ORADA BAŞLI BAŞINA HER ŞEY ÇOK DUYGUSALDI
Depremin ardından ulaşımdaki aksaklıklar nedeniyle 30 saat sonra Elbistan Devlet Hastanesine ulaşabildiklerini söyleyen Yozgat Şehir Hastanesi ameliyathanesinden sorumlu hemşire Nurhayat Dalaslan, “Orada başlı başına her şey çok duygusaldı. Farklı duygular yaşadık. Zaten Yozgat’tan kar ve tipi ile gittik. Ulaşmamız çok sıkıntılı oldu çünkü yollardan ulaşamadık, ambulanslar, itfaiyeler, buradan ailesini kurtarmaya giden vatandaşlar trafik çok yoğundu. Biz 30 saat gibi bir sürede ulaştık Elbistan ilçesine. Elbistan öncesinde Kahramanmaraş’a uğradık, burada hastaneler yıkıldığı için cerrahi ekip olarak gitmiştik biz. Bizi anında Elbistan Devlet Hastanesi’ne yönlendirdiler. Hemen ameliyatlara başladık, başka illerden de ekipler gelmişti. Orada çalışan meslektaşlarımızın yerine çalışmalara başladık. Onlar dinlendiler, orada biz cerrahi ekipler olarak ameliyatları elimize aldık ve diğer arkadaşlarla koordineli bir şekilde çalıştık. Ama 35 yıllık meslek hayatımızda yapmadığımız ampütasyonları yaptık. Depremzedeler çıkıyor, kiminin ayağı ezilmiş, kiminin kolu, beli kırılmış onları ameliyata aldık. Hiç unutmuyorum 16 yaşındaki bir çocuğumuzu almıştık, bir gün öncesinden kompartıman yapmıştık rahatlatalım, belki dolaşım olur diye. Ama ertesi gün o çocuğun iki bacağını birden kesmek zorunda kaldık. Bunlar çok dram dolu hikayeler” dedi.
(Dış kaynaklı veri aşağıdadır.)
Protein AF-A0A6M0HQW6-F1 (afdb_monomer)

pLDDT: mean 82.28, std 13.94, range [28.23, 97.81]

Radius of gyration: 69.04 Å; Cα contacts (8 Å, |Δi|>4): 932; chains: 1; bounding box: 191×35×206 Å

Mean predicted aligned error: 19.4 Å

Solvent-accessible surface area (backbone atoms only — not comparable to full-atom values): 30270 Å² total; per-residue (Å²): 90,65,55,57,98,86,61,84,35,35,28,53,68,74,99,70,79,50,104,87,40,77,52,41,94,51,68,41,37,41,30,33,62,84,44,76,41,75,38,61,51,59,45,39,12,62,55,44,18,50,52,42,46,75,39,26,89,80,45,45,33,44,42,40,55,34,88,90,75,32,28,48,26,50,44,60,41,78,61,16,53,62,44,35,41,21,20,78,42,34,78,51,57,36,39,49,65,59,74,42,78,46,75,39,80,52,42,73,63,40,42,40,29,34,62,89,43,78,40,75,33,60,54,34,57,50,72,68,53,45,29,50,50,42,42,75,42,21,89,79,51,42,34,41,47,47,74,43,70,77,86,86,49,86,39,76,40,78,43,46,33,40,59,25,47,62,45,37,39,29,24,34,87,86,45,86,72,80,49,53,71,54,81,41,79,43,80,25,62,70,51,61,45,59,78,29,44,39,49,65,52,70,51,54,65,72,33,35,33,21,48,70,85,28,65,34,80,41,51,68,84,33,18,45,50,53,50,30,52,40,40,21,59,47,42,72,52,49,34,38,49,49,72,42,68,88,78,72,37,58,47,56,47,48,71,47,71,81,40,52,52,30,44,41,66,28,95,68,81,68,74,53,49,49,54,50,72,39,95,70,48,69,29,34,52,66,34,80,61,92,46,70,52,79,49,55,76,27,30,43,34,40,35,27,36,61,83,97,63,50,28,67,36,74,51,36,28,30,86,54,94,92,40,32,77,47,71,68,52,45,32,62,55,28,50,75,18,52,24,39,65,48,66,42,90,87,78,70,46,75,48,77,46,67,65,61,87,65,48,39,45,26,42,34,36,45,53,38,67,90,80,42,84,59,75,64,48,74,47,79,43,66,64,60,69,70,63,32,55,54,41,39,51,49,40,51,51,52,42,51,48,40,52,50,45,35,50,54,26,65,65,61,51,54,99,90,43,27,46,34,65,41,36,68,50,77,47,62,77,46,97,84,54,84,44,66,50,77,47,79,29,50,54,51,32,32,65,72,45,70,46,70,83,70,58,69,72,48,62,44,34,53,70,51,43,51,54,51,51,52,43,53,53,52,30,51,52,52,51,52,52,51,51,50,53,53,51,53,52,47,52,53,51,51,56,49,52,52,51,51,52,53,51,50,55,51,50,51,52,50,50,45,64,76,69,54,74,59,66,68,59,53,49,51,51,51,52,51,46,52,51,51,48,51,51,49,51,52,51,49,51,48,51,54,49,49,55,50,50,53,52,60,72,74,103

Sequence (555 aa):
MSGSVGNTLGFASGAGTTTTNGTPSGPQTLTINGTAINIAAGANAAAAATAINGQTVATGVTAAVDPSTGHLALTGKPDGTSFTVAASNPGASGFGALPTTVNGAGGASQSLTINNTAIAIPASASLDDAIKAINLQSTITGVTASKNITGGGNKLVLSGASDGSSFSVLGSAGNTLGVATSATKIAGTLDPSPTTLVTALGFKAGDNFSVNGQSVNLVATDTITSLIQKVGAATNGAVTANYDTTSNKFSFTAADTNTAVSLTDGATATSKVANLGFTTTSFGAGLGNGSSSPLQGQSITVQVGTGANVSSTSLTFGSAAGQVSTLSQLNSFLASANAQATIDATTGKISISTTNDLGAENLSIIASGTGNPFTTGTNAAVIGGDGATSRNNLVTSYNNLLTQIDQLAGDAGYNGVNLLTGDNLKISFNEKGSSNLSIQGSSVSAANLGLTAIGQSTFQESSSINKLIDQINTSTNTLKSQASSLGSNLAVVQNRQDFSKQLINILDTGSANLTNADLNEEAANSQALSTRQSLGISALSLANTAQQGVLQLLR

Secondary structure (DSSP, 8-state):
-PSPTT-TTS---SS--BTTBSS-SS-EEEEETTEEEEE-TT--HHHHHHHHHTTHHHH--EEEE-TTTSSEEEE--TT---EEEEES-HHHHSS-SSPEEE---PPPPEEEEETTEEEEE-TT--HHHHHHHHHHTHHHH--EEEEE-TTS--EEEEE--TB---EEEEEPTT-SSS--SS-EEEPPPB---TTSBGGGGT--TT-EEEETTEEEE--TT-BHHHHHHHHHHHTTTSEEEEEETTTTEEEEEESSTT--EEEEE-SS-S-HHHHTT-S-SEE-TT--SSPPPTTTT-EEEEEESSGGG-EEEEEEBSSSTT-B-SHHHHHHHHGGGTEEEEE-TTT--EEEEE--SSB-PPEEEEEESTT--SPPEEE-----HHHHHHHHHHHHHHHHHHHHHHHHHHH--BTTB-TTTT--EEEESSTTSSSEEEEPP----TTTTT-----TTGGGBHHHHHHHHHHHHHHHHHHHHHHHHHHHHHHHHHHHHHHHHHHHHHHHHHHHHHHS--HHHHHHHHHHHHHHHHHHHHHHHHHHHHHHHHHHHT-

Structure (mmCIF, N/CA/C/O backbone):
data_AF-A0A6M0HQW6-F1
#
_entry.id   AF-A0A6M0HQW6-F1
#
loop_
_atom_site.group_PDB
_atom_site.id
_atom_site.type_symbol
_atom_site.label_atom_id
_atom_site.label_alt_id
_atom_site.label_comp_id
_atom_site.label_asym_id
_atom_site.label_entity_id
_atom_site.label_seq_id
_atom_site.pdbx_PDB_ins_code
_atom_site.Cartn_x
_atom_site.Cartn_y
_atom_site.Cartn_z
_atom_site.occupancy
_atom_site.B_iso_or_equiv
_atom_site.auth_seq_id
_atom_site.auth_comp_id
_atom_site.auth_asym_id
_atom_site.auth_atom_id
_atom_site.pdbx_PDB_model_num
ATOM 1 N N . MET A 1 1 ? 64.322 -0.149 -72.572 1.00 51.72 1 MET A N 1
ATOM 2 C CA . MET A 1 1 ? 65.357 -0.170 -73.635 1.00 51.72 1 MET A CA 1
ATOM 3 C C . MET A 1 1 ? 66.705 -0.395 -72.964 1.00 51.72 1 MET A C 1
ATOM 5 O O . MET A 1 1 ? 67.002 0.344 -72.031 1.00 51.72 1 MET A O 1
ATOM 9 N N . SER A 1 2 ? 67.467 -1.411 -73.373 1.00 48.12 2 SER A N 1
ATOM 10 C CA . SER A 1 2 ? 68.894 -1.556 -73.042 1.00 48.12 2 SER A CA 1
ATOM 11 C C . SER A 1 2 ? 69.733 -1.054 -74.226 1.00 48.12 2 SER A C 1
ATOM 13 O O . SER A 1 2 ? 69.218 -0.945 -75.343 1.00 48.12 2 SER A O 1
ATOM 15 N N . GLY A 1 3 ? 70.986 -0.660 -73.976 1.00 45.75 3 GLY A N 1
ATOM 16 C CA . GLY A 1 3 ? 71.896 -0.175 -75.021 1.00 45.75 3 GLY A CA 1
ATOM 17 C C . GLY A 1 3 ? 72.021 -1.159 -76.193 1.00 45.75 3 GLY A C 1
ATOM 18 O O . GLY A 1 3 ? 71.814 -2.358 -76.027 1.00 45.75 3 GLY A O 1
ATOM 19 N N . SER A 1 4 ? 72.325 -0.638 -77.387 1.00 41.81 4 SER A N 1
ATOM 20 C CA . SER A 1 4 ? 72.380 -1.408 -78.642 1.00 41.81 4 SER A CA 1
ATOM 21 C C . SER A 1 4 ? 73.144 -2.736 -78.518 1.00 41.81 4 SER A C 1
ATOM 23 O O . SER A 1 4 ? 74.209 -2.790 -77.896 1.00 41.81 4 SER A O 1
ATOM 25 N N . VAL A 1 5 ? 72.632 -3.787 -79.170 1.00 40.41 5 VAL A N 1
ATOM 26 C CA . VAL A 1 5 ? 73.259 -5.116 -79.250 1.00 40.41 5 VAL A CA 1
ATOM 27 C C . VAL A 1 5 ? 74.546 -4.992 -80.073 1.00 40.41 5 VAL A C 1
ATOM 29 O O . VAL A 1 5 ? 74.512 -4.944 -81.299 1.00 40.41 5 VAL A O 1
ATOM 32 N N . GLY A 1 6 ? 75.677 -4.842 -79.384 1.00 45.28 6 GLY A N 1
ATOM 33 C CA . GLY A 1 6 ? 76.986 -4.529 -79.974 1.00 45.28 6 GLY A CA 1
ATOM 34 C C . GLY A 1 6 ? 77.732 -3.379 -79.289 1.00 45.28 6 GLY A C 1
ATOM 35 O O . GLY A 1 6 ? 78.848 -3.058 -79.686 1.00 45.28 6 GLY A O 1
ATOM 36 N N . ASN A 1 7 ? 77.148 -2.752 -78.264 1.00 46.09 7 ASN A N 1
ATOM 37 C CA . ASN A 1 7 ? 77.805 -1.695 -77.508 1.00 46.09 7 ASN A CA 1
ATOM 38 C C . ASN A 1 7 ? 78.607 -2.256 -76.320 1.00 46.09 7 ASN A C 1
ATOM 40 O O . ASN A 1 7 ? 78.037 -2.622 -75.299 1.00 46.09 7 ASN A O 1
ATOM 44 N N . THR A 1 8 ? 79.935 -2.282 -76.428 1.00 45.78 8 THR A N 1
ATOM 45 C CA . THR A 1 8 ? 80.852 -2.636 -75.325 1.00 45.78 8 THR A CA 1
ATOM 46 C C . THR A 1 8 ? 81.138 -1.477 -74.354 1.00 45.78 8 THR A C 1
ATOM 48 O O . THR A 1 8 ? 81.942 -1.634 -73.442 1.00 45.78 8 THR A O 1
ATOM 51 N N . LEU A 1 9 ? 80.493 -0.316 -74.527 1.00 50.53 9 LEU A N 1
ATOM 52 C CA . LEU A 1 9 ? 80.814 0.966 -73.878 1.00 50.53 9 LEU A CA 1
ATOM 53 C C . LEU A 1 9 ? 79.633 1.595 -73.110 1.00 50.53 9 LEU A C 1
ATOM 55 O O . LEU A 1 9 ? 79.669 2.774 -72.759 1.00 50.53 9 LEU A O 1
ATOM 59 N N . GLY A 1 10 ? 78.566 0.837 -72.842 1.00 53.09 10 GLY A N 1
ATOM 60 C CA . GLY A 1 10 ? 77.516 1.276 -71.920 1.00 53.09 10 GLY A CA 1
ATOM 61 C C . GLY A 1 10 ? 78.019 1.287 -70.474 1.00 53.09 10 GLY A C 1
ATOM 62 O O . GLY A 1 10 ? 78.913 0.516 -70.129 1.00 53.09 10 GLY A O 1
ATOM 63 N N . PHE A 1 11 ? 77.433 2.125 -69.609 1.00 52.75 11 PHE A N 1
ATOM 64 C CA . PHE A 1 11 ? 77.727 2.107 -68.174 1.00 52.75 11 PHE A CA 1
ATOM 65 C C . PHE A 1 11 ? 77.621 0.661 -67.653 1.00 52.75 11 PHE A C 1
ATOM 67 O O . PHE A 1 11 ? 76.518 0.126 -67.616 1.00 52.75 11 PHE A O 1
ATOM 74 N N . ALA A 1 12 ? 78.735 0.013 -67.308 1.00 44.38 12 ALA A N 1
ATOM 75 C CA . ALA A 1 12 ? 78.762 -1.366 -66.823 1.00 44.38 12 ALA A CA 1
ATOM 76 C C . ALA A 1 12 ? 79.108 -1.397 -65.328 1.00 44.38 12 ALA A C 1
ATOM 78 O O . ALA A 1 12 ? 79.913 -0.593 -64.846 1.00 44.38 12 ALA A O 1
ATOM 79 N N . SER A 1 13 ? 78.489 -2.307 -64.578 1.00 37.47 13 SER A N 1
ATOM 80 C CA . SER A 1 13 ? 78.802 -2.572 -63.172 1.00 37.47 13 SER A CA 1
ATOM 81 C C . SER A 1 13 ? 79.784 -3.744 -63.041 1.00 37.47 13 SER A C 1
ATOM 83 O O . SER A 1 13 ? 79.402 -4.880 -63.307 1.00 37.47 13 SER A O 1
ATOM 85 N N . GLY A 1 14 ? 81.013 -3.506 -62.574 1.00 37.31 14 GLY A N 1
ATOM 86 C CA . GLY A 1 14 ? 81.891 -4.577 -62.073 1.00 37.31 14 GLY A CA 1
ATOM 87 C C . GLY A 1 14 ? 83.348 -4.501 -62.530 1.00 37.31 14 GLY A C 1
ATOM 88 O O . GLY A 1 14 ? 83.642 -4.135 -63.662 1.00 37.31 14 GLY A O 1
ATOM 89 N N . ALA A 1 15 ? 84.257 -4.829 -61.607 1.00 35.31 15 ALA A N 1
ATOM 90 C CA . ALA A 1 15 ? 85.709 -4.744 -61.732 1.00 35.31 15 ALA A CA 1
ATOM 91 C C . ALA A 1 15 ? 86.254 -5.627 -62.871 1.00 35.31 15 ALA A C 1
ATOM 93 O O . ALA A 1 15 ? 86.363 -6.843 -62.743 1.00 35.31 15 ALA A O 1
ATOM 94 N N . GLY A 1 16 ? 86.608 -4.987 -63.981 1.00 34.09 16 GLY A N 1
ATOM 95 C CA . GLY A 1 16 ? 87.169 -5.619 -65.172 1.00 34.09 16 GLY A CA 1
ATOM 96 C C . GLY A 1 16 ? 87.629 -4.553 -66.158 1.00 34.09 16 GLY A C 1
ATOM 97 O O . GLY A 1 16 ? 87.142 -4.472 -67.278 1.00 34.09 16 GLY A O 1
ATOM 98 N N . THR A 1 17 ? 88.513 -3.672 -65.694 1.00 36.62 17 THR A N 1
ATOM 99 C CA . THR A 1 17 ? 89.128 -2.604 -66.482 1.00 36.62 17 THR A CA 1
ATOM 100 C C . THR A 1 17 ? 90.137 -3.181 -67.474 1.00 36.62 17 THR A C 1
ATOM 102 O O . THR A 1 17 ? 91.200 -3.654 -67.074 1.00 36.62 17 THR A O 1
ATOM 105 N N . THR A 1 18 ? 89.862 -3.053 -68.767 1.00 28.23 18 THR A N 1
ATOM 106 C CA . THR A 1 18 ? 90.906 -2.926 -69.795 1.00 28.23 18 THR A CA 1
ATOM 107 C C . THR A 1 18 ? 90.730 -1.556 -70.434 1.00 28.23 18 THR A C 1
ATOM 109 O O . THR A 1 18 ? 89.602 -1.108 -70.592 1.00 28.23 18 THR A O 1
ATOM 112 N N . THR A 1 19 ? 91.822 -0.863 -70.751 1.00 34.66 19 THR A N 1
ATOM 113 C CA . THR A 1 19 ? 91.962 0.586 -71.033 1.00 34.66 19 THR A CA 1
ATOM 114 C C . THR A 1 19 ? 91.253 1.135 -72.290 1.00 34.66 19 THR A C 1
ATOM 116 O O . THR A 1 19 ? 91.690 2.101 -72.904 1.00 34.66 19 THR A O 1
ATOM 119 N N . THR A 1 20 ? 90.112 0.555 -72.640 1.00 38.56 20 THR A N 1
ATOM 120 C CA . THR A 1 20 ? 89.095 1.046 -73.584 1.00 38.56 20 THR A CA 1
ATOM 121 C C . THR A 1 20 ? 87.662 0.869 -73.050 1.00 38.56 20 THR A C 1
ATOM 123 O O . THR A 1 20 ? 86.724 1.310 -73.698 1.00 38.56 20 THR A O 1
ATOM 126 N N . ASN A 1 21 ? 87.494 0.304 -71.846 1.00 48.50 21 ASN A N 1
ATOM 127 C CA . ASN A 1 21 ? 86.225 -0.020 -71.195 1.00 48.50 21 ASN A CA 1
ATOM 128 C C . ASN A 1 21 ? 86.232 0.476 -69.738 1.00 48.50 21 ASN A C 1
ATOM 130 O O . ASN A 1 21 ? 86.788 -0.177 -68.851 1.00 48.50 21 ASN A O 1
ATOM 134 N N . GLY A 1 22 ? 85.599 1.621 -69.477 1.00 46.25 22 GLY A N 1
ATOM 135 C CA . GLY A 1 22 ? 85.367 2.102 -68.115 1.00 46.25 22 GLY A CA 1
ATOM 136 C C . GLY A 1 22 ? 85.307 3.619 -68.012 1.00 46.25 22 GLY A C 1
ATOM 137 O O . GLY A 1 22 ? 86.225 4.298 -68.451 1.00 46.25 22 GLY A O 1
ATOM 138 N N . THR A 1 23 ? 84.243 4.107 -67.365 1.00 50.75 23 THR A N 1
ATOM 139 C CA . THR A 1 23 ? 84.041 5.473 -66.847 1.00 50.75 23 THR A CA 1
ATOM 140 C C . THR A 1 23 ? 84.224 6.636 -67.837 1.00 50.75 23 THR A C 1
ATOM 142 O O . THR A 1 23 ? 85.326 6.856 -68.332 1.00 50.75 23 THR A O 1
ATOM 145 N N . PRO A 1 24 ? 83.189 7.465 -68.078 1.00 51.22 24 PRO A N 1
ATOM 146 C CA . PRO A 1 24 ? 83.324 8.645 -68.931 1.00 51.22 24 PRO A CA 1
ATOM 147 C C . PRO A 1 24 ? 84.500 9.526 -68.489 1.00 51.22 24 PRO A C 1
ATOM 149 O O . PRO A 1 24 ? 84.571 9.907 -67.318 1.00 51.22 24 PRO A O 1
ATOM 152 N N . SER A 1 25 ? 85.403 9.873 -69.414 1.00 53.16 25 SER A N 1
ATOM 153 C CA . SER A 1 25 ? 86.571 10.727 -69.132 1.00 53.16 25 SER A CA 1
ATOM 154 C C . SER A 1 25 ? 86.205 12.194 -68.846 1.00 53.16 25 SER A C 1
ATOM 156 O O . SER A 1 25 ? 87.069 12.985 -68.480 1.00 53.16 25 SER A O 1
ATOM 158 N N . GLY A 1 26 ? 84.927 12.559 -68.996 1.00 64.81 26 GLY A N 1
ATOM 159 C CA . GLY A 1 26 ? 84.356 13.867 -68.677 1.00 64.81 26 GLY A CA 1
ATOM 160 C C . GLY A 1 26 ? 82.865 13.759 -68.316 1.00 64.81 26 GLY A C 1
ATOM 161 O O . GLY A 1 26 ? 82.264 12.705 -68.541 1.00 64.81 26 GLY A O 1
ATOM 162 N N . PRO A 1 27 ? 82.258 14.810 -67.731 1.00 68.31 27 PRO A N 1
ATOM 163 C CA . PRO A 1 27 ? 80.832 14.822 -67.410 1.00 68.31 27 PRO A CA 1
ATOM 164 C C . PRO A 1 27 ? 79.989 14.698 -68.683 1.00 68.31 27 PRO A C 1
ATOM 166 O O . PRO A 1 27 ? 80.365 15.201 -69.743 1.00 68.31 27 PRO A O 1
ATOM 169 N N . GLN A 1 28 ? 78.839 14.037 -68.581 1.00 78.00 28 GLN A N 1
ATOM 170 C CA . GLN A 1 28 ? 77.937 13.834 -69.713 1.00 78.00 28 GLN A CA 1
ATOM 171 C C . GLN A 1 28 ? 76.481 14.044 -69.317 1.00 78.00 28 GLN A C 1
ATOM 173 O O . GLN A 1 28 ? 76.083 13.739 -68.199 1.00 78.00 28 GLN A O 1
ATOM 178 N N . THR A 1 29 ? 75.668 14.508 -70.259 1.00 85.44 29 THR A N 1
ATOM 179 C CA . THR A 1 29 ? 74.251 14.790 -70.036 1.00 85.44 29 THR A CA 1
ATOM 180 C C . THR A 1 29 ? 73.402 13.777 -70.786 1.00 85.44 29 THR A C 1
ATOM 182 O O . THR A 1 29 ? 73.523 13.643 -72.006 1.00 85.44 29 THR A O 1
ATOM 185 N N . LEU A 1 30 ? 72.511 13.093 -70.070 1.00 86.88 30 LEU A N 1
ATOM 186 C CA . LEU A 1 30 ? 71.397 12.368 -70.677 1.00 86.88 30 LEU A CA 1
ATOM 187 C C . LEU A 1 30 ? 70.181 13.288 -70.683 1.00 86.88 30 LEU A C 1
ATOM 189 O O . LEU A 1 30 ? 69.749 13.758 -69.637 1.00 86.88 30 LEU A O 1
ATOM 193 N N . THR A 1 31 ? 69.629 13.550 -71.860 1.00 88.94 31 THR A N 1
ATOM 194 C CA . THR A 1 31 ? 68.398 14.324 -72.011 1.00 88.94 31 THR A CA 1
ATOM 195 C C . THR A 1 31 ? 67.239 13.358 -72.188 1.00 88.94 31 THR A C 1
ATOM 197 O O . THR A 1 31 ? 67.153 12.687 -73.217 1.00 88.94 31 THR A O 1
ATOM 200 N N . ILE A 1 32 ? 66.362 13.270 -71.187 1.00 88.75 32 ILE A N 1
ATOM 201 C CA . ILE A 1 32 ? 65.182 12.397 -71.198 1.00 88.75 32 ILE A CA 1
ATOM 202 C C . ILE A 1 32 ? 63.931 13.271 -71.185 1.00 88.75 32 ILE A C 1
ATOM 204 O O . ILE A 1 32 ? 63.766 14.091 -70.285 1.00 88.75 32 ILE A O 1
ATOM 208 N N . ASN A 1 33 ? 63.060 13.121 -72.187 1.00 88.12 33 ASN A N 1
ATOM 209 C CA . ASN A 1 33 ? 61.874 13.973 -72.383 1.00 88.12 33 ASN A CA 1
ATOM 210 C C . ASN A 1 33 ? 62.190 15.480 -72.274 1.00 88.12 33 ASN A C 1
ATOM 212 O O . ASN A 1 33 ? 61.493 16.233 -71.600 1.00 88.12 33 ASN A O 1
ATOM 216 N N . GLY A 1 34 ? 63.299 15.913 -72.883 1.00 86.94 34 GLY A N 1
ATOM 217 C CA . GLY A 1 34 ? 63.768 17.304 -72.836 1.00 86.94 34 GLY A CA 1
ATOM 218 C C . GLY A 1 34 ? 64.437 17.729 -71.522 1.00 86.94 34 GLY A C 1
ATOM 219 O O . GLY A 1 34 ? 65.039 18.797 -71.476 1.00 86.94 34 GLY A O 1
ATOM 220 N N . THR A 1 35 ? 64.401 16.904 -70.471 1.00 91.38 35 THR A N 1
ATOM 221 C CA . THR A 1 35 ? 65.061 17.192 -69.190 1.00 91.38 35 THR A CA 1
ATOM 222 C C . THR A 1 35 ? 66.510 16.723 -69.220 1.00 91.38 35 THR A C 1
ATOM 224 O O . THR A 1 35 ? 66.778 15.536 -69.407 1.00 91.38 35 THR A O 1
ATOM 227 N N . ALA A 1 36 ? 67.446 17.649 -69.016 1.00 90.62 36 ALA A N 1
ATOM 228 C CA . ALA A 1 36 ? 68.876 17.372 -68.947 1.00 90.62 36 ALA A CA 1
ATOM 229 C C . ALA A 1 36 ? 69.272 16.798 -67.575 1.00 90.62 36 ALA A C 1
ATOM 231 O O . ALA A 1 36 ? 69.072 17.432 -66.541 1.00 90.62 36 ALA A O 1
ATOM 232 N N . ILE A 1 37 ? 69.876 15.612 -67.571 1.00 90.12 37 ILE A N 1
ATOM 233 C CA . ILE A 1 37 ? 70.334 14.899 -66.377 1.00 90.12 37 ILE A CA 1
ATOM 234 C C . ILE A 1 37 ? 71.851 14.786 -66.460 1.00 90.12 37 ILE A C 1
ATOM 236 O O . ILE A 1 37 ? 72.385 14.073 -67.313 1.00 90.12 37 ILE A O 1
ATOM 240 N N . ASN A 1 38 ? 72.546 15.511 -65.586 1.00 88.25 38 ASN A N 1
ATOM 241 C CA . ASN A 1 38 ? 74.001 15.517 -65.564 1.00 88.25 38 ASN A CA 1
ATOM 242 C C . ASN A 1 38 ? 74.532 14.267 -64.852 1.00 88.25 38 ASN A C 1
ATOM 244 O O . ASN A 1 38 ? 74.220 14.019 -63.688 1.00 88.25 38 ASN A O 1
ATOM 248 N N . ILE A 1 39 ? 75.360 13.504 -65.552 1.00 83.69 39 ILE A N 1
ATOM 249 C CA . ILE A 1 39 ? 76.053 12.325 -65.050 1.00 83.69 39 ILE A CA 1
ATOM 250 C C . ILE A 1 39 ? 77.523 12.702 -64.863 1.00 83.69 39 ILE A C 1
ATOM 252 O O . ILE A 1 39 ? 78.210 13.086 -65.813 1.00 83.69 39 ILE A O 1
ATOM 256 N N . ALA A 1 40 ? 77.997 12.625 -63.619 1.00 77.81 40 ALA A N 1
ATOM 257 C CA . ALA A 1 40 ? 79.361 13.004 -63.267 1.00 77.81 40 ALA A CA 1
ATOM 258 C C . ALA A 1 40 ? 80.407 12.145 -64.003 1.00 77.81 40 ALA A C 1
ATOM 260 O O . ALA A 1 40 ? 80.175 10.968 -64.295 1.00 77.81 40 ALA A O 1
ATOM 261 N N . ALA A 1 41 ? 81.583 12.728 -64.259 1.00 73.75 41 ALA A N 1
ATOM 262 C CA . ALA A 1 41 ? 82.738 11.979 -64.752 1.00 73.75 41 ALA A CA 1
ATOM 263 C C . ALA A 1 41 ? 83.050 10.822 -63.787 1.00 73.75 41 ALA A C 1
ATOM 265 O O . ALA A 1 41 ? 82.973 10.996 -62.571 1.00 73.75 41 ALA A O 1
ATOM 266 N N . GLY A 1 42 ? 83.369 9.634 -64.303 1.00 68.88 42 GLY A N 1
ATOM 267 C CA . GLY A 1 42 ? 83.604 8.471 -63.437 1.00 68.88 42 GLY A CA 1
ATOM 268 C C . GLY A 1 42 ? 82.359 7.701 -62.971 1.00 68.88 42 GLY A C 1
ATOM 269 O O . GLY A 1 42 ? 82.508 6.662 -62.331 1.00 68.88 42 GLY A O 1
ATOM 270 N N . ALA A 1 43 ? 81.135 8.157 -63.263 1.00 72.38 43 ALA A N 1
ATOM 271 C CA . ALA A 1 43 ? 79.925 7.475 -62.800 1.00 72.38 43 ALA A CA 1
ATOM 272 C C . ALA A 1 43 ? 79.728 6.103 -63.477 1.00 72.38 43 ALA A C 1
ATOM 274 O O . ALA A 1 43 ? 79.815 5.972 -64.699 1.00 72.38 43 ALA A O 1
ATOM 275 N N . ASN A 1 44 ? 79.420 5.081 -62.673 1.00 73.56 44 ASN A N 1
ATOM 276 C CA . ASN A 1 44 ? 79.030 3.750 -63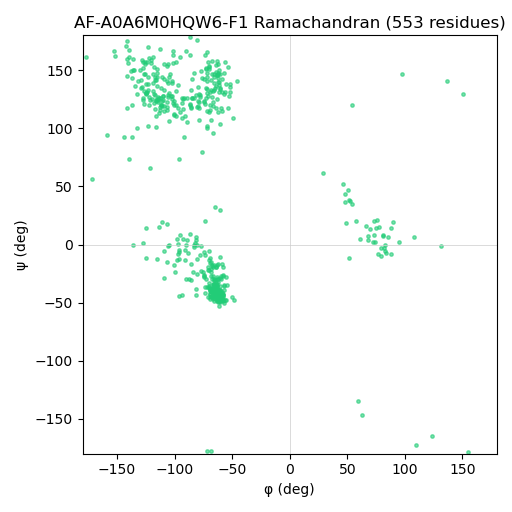.146 1.00 73.56 44 ASN A CA 1
ATOM 277 C C . ASN A 1 44 ? 77.510 3.662 -63.409 1.00 73.56 44 ASN A C 1
ATOM 279 O O . ASN A 1 44 ? 76.769 4.618 -63.176 1.00 73.56 44 ASN A O 1
ATOM 283 N N . ALA A 1 45 ? 77.030 2.500 -63.868 1.00 74.81 45 ALA A N 1
ATOM 284 C CA . ALA A 1 45 ? 75.620 2.282 -64.217 1.00 74.81 45 ALA A CA 1
ATOM 285 C C . ALA A 1 45 ? 74.659 2.568 -63.058 1.00 74.81 45 ALA A C 1
ATOM 287 O O . ALA A 1 45 ? 73.604 3.162 -63.256 1.00 74.81 45 ALA A O 1
ATOM 288 N N . ALA A 1 46 ? 75.048 2.193 -61.839 1.00 78.81 46 ALA A N 1
ATOM 289 C CA . ALA A 1 46 ? 74.251 2.424 -60.643 1.00 78.81 46 ALA A CA 1
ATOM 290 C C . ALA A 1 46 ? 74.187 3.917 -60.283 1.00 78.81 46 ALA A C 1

Ameliyat sırasında artçı sarsıntıların olmasına rağmen operasyonları bırakmadan çalıştıklarını da anlatan hemşire Dalaslan, “Deprem bölgesi olduğu için hastane her yarım saatte bir sallanıyordu. Sürekli bir artçı depremler oluyordu. Biz yine de o durumun içinde depremi hiç düşünmüyorduk. Oradaki insanlar bize hayret ettiler. Siz bu ateşin içine nasıl geldiniz diye. Biz gönüllülük esasına göre gittik. Başka bir şey düşünmedik, ne canımızı düşündük ne başka bir şey. Yeter ki oradaki insanlarımıza faydamız olsun istedik. Ameliyat sırasında masalar sallanıyor, lambalar oynuyor ama biz onu düşünemiyoruz, aklımıza bile gelmiyor yeter ki o insanlara biraz faydamız olsun. Biz gönül rahatlığıyla o insanlara yardımcı olmak için geldik. 8 gün kaldık. Birçok ameliyata girdik. Sayısını hatırlamıyor ama enkazdan çıkanların biri gelip biri gidiyordu. 3 gün boyunca 24 saat hiç ameliyathaneden çıkmadan ara vermeden çalıştık” şeklinde konuştu.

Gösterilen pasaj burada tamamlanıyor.